ACTION ITEM ▸ Would you repeat exactly the part of the listing below that runs from the line containing "ATOM 3 C C ." down to the line containing "ATOM 22 O O", inclusive, and nothing else?

PROVIDED MATERIAL ▸
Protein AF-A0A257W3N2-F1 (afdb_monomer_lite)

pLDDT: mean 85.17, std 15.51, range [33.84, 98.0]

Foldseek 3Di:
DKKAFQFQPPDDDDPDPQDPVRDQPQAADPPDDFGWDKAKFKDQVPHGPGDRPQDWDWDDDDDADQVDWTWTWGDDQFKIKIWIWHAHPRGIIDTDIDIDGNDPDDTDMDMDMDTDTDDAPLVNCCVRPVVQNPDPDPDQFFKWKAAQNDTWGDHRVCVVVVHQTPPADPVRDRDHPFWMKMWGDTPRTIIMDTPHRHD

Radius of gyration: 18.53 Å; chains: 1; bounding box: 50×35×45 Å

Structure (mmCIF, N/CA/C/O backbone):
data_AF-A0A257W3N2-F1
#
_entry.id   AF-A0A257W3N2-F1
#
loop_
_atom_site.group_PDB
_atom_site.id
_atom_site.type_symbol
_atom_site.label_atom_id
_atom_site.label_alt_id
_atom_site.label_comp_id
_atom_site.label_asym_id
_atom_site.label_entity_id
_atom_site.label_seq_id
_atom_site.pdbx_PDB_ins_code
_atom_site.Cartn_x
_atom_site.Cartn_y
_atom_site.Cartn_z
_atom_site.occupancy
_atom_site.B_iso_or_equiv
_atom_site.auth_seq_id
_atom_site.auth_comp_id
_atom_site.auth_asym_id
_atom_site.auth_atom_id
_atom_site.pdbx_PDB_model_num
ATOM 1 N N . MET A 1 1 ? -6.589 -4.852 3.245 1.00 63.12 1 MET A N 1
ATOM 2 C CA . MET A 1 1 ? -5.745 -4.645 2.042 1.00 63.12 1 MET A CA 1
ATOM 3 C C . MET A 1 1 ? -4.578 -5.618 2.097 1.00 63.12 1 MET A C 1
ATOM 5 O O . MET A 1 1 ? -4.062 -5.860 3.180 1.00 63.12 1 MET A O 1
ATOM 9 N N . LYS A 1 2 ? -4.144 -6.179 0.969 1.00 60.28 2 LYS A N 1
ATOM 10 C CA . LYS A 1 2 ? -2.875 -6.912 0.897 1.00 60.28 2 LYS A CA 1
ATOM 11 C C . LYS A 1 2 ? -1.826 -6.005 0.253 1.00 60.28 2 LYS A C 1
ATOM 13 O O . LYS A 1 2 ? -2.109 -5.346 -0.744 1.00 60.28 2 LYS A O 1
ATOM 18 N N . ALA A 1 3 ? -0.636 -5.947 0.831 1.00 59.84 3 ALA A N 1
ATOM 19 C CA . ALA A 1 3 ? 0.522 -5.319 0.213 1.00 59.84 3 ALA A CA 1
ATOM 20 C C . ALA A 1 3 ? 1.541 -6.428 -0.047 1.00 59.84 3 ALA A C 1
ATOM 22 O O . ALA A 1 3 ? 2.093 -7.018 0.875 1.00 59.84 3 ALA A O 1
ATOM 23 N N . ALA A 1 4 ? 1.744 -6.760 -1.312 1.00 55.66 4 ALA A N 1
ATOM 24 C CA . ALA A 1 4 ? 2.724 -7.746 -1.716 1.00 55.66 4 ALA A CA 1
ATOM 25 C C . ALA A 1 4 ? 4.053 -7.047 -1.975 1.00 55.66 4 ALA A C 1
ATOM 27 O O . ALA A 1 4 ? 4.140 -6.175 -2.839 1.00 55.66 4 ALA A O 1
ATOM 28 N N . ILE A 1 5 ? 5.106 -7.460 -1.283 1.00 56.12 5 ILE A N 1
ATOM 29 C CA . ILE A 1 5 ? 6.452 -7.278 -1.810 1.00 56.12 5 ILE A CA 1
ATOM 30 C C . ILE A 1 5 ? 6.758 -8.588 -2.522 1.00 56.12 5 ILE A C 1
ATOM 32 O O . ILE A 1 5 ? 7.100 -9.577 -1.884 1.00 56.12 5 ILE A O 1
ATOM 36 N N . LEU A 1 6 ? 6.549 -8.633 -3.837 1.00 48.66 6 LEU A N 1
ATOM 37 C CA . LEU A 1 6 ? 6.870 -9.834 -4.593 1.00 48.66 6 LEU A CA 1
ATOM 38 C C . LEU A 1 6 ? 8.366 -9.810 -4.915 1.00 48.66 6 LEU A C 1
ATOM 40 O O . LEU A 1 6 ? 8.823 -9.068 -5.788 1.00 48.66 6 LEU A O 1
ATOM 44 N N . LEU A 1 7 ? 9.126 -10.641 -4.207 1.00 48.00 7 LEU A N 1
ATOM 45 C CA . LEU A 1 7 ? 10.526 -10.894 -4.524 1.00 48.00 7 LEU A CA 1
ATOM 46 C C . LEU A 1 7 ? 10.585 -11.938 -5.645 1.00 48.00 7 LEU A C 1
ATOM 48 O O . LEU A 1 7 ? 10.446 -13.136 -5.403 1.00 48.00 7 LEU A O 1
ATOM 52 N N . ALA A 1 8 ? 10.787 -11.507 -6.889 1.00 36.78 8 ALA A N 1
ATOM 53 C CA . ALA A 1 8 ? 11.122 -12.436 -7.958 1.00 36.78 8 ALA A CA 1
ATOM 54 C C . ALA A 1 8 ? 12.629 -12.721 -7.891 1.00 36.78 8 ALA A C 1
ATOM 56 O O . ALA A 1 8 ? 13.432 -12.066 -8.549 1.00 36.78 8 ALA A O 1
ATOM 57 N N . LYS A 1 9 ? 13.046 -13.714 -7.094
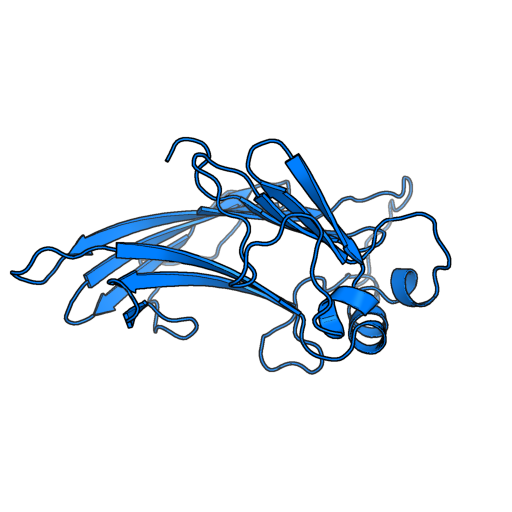 1.00 36.16 9 LYS A N 1
ATOM 58 C CA . LYS A 1 9 ? 14.422 -14.223 -7.180 1.00 36.16 9 LYS A CA 1
ATOM 59 C C . LYS A 1 9 ? 14.591 -14.939 -8.521 1.00 36.16 9 LYS A C 1
ATOM 61 O O . LYS A 1 9 ? 14.362 -16.139 -8.622 1.00 36.16 9 LYS A O 1
ATOM 66 N N . THR A 1 10 ? 15.000 -14.216 -9.558 1.00 36.69 10 THR A N 1
ATOM 67 C CA . THR A 1 10 ? 15.478 -14.819 -10.807 1.00 36.69 10 THR A CA 1
ATOM 68 C C . THR A 1 10 ? 16.997 -14.763 -10.860 1.00 36.69 10 THR A C 1
ATOM 70 O O . THR A 1 10 ? 17.583 -13.983 -11.602 1.00 36.69 10 THR A O 1
ATOM 73 N N . SER A 1 11 ? 17.631 -15.628 -10.073 1.00 33.84 11 SER A N 1
ATOM 74 C CA . SER A 1 11 ? 18.835 -16.338 -10.501 1.00 33.84 11 SER A CA 1
ATOM 75 C C . SER A 1 11 ? 18.933 -17.647 -9.715 1.00 33.84 11 SER A C 1
ATOM 77 O O . SER A 1 11 ? 18.991 -17.677 -8.483 1.00 33.84 11 SER A O 1
ATOM 79 N N . GLU A 1 12 ? 18.888 -18.763 -10.443 1.00 40.09 12 GLU A N 1
ATOM 80 C CA . GLU A 1 12 ? 19.418 -20.027 -9.945 1.00 40.09 12 GLU A CA 1
ATOM 81 C C . GLU A 1 12 ? 20.897 -19.809 -9.601 1.00 40.09 12 GLU A C 1
ATOM 83 O O . GLU A 1 12 ? 21.663 -19.313 -10.425 1.00 40.09 12 GLU A O 1
ATOM 88 N N . GLY A 1 13 ? 21.292 -20.178 -8.381 1.00 39.91 13 GLY A N 1
ATOM 89 C CA . GLY A 1 13 ? 22.697 -20.217 -7.973 1.00 39.91 13 GLY A CA 1
ATOM 90 C C . GLY A 1 13 ? 23.138 -19.093 -7.036 1.00 39.91 13 GLY A C 1
ATOM 91 O O . GLY A 1 13 ? 23.952 -18.256 -7.401 1.00 39.91 13 GLY A O 1
ATOM 92 N N . ALA A 1 14 ? 22.684 -19.131 -5.785 1.00 39.78 14 ALA A N 1
ATOM 93 C CA . ALA A 1 14 ? 23.430 -18.544 -4.672 1.00 39.78 14 ALA A CA 1
ATOM 94 C C . ALA A 1 14 ? 23.230 -19.441 -3.445 1.00 39.78 14 ALA A C 1
ATOM 96 O O . ALA A 1 14 ? 22.296 -19.257 -2.669 1.00 39.78 14 ALA A O 1
ATOM 97 N N . SER A 1 15 ? 24.057 -20.484 -3.351 1.00 37.91 15 SER A N 1
ATOM 98 C CA . SER A 1 15 ? 24.138 -21.432 -2.232 1.00 37.91 15 SER A CA 1
ATOM 99 C C . SER A 1 15 ? 25.274 -21.058 -1.269 1.00 37.91 15 SER A C 1
ATOM 101 O O . SER A 1 15 ? 26.050 -21.917 -0.858 1.00 37.91 15 SER A O 1
ATOM 103 N N . GLY A 1 16 ? 25.414 -19.768 -0.967 1.00 42.81 16 GLY A N 1
ATOM 104 C CA . GLY A 1 16 ? 26.346 -19.248 0.032 1.00 42.81 16 GLY A CA 1
ATOM 105 C C . GLY A 1 16 ? 25.596 -18.356 1.014 1.00 42.81 16 GLY A C 1
ATOM 106 O O . GLY A 1 16 ? 24.608 -17.732 0.627 1.00 42.81 16 GLY A O 1
ATOM 107 N N . GLU A 1 17 ? 26.037 -18.326 2.273 1.00 38.88 17 GLU A N 1
ATOM 108 C CA . GLU A 1 17 ? 25.598 -17.313 3.237 1.00 38.88 17 GLU A CA 1
ATOM 109 C C . GLU A 1 17 ? 25.826 -15.929 2.616 1.00 38.88 17 GLU A C 1
ATOM 111 O O . GLU A 1 17 ? 26.957 -15.584 2.266 1.00 38.88 17 GLU A O 1
ATOM 116 N N . LEU A 1 18 ? 24.743 -15.175 2.415 1.00 42.75 18 LEU A N 1
ATOM 117 C CA . LEU A 1 18 ? 24.822 -13.783 1.987 1.00 42.75 18 LEU A CA 1
ATOM 118 C C . LEU A 1 18 ? 25.477 -13.005 3.124 1.00 42.75 18 LEU A C 1
ATOM 120 O O . LEU A 1 18 ? 25.071 -13.138 4.280 1.00 42.75 18 LEU A O 1
ATOM 124 N N . LYS A 1 19 ? 26.503 -12.218 2.815 1.00 36.81 19 LYS A N 1
ATOM 125 C CA . LYS A 1 19 ? 27.019 -11.262 3.790 1.00 36.81 19 LYS A CA 1
ATOM 126 C C . LYS A 1 19 ? 26.045 -10.083 3.870 1.00 36.81 19 LYS A C 1
ATOM 128 O O . LYS A 1 19 ? 25.299 -9.840 2.931 1.00 36.81 19 LYS A O 1
ATOM 133 N N . GLU A 1 20 ? 26.067 -9.312 4.954 1.00 49.75 20 GLU A N 1
ATOM 134 C CA . GLU A 1 20 ? 25.214 -8.114 5.117 1.00 49.75 20 GLU A CA 1
ATOM 135 C C . GLU A 1 20 ? 25.403 -7.091 3.970 1.00 49.75 20 GLU A C 1
ATOM 137 O O . GLU A 1 20 ? 24.482 -6.373 3.595 1.00 49.75 20 GLU A O 1
ATOM 142 N N . GLU A 1 21 ? 26.584 -7.090 3.342 1.00 48.09 21 GLU A N 1
ATOM 143 C CA . GLU A 1 21 ? 26.924 -6.332 2.127 1.00 48.09 21 GLU A CA 1
ATOM 144 C C . GLU A 1 21 ? 26.236 -6.833 0.835 1.00 48.09 21 GLU A C 1
ATOM 146 O O . GLU A 1 21 ? 26.196 -6.101 -0.153 1.00 48.09 21 GLU A O 1
ATOM 151 N N . ASP A 1 22 ? 25.653 -8.036 0.852 1.00 55.69 22 ASP A N 1
ATOM 152 C CA . ASP A 1 22 ? 24.911 -8.664 -0.250 1.00 55.69 22 ASP A CA 1
ATOM 153 C C . ASP A 1 22 ? 23.376 -8.577 -0.064 1.00 55.69 22 ASP A C 1
ATOM 155 O O . ASP A 1 22 ? 22.615 -9.036 -0.925 1.00 55.69 22 ASP A O 1
ATOM 159 N N . GLU A 1 23 ? 22.888 -8.008 1.049 1.00 65.12 23 GLU A N 1
ATOM 160 C CA . GLU A 1 23 ? 21.453 -7.829 1.289 1.00 65.12 23 GLU A CA 1
ATOM 161 C C . GLU A 1 23 ? 20.884 -6.685 0.442 1.00 65.12 23 GLU A C 1
ATOM 163 O O . GLU A 1 23 ? 21.275 -5.520 0.544 1.00 65.12 23 GLU A O 1
ATOM 168 N N . ILE A 1 24 ? 19.889 -7.005 -0.386 1.00 69.31 24 ILE A N 1
ATOM 169 C CA . ILE A 1 24 ? 19.209 -6.002 -1.202 1.00 69.31 24 ILE A CA 1
ATOM 170 C C . ILE A 1 24 ? 18.145 -5.308 -0.359 1.00 69.31 24 ILE A C 1
ATOM 172 O O . ILE A 1 24 ? 17.109 -5.879 -0.008 1.00 69.31 24 ILE A O 1
ATOM 176 N N . ARG A 1 25 ? 18.383 -4.026 -0.075 1.00 74.94 25 ARG A N 1
ATOM 177 C CA . ARG A 1 25 ? 17.400 -3.155 0.565 1.00 74.94 25 ARG A CA 1
ATOM 178 C C . ARG A 1 25 ? 16.401 -2.646 -0.468 1.00 74.94 25 ARG A C 1
ATOM 180 O O . ARG A 1 25 ? 16.580 -1.578 -1.048 1.00 74.94 25 ARG A O 1
ATOM 187 N N . LEU A 1 26 ? 15.333 -3.417 -0.667 1.00 79.75 26 LEU A N 1
ATOM 188 C CA . LEU A 1 26 ? 14.271 -3.034 -1.591 1.00 79.75 26 LEU A CA 1
ATOM 189 C C . LEU A 1 26 ? 13.491 -1.823 -1.068 1.00 79.75 26 LEU A C 1
ATOM 191 O O . LEU A 1 26 ? 13.543 -0.760 -1.675 1.00 79.75 26 LEU A O 1
ATOM 195 N N . LEU A 1 27 ? 12.779 -1.962 0.055 1.00 86.69 27 LEU A N 1
ATOM 196 C CA . LEU A 1 27 ? 12.084 -0.827 0.661 1.00 86.69 27 LEU A CA 1
ATOM 197 C C . LEU A 1 27 ? 13.047 0.016 1.501 1.00 86.69 27 LEU A C 1
ATOM 199 O O . LEU A 1 27 ? 13.892 -0.506 2.230 1.00 86.69 27 LEU A O 1
ATOM 203 N N . ARG A 1 28 ? 12.893 1.334 1.408 1.00 89.12 28 ARG A N 1
ATOM 204 C CA . ARG A 1 28 ? 13.689 2.348 2.097 1.00 89.12 28 ARG A CA 1
ATOM 205 C C . ARG A 1 28 ? 12.777 3.328 2.837 1.00 89.12 28 ARG A C 1
ATOM 207 O O . ARG A 1 28 ? 11.737 3.686 2.278 1.00 89.12 28 ARG A O 1
ATOM 214 N N . PRO A 1 29 ? 13.166 3.792 4.039 1.00 90.00 29 PRO A N 1
ATOM 215 C CA . PRO A 1 29 ? 12.375 4.742 4.818 1.00 90.00 29 PRO A CA 1
ATOM 216 C C . PRO A 1 29 ? 12.000 6.006 4.037 1.00 90.00 29 PRO A C 1
ATOM 218 O O . PRO A 1 29 ? 12.721 6.421 3.125 1.00 90.00 29 PRO A O 1
ATOM 221 N N . GLU A 1 30 ? 10.880 6.624 4.403 1.00 90.50 30 GLU A N 1
ATOM 222 C CA . GLU A 1 30 ? 10.339 7.809 3.724 1.00 90.50 30 GLU A CA 1
ATOM 223 C C . GLU A 1 30 ? 11.293 9.004 3.753 1.00 90.50 30 GLU A C 1
ATOM 225 O O . GLU A 1 30 ? 11.365 9.759 2.789 1.00 90.50 30 GLU A O 1
ATOM 230 N N . GLU A 1 31 ? 12.033 9.153 4.843 1.00 90.12 31 GLU A N 1
ATOM 231 C CA . GLU A 1 31 ? 12.975 10.234 5.105 1.00 90.12 31 GLU A CA 1
ATOM 232 C C . GLU A 1 31 ? 14.345 10.038 4.440 1.00 90.12 31 GLU A C 1
ATOM 234 O O . GLU A 1 31 ? 15.206 10.915 4.525 1.00 90.12 31 GLU A O 1
ATOM 239 N N . SER A 1 32 ? 14.571 8.889 3.798 1.00 90.19 32 SER A N 1
ATOM 240 C CA . SER A 1 32 ? 15.836 8.611 3.121 1.00 90.19 32 SER A CA 1
ATOM 241 C C . SER A 1 32 ? 15.904 9.274 1.745 1.00 90.19 32 SER A C 1
ATOM 243 O O . SER A 1 32 ? 14.901 9.404 1.041 1.00 90.19 32 SER A O 1
ATOM 245 N N . GLU A 1 33 ? 17.112 9.659 1.321 1.00 89.38 33 GLU A N 1
ATOM 246 C CA . GLU A 1 33 ? 17.339 10.072 -0.065 1.00 89.38 33 GLU A CA 1
ATOM 247 C C . GLU A 1 33 ? 16.941 8.910 -0.989 1.00 89.38 33 GLU A C 1
ATOM 249 O O . GLU A 1 33 ? 17.435 7.793 -0.820 1.00 89.38 33 GLU A O 1
ATOM 254 N N . PHE A 1 34 ? 16.022 9.159 -1.927 1.00 91.19 34 PHE A N 1
ATOM 255 C CA . PHE A 1 34 ? 15.375 8.132 -2.755 1.00 91.19 34 PHE A CA 1
ATOM 256 C C . PHE A 1 34 ? 14.603 7.062 -1.954 1.00 91.19 34 PHE A C 1
ATOM 258 O O . PHE A 1 34 ? 14.710 5.863 -2.236 1.00 91.19 34 PHE A O 1
ATOM 265 N N . GLY A 1 35 ? 13.811 7.491 -0.964 1.00 92.50 35 GLY A N 1
ATOM 266 C CA . GLY A 1 35 ? 12.903 6.623 -0.213 1.00 92.50 35 GLY A CA 1
ATOM 267 C C . GLY A 1 35 ? 11.979 5.790 -1.109 1.00 92.50 35 GLY A C 1
ATOM 268 O O . GLY A 1 35 ? 11.527 6.247 -2.164 1.00 92.50 35 GLY A O 1
ATOM 269 N N . TYR A 1 36 ? 11.701 4.555 -0.683 1.00 91.75 36 TYR A N 1
ATOM 270 C CA . TYR A 1 36 ? 10.831 3.614 -1.384 1.00 91.75 36 TYR A CA 1
ATOM 271 C C . TYR A 1 36 ? 10.005 2.816 -0.383 1.00 91.75 36 TYR A C 1
ATOM 273 O O . TYR A 1 36 ? 10.482 1.859 0.216 1.00 91.75 36 TYR A O 1
ATOM 281 N N . PHE A 1 37 ? 8.754 3.193 -0.193 1.00 90.00 37 PHE A N 1
ATOM 282 C CA . PHE A 1 37 ? 7.950 2.663 0.899 1.00 90.00 37 PHE A CA 1
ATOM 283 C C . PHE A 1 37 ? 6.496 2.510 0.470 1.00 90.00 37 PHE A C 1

ANSWER FOR THE TASK ▸
ATOM 3 C C . MET A 1 1 ? -4.578 -5.618 2.097 1.00 63.12 1 MET A C 1
ATOM 5 O O . MET A 1 1 ? -4.062 -5.860 3.180 1.00 63.12 1 MET A O 1
ATOM 9 N N . LYS A 1 2 ? -4.144 -6.179 0.969 1.00 60.28 2 LYS A N 1
ATOM 10 C CA . LYS A 1 2 ? -2.875 -6.912 0.897 1.00 60.28 2 LYS A CA 1
ATOM 11 C C . LYS A 1 2 ? -1.826 -6.005 0.253 1.00 60.28 2 LYS A C 1
ATOM 13 O O . LYS A 1 2 ? -2.109 -5.346 -0.744 1.00 60.28 2 LYS A O 1
ATOM 18 N N . ALA A 1 3 ? -0.636 -5.947 0.831 1.00 59.84 3 ALA A N 1
ATOM 19 C CA . ALA A 1 3 ? 0.522 -5.319 0.213 1.00 59.84 3 ALA A CA 1
ATOM 20 C C . ALA A 1 3 ? 1.541 -6.428 -0.047 1.00 59.84 3 ALA A C 1
ATOM 22 O O . ALA A 1 3 ? 2.093 -7.018 0.875 1.00 59.84 3 ALA A O 1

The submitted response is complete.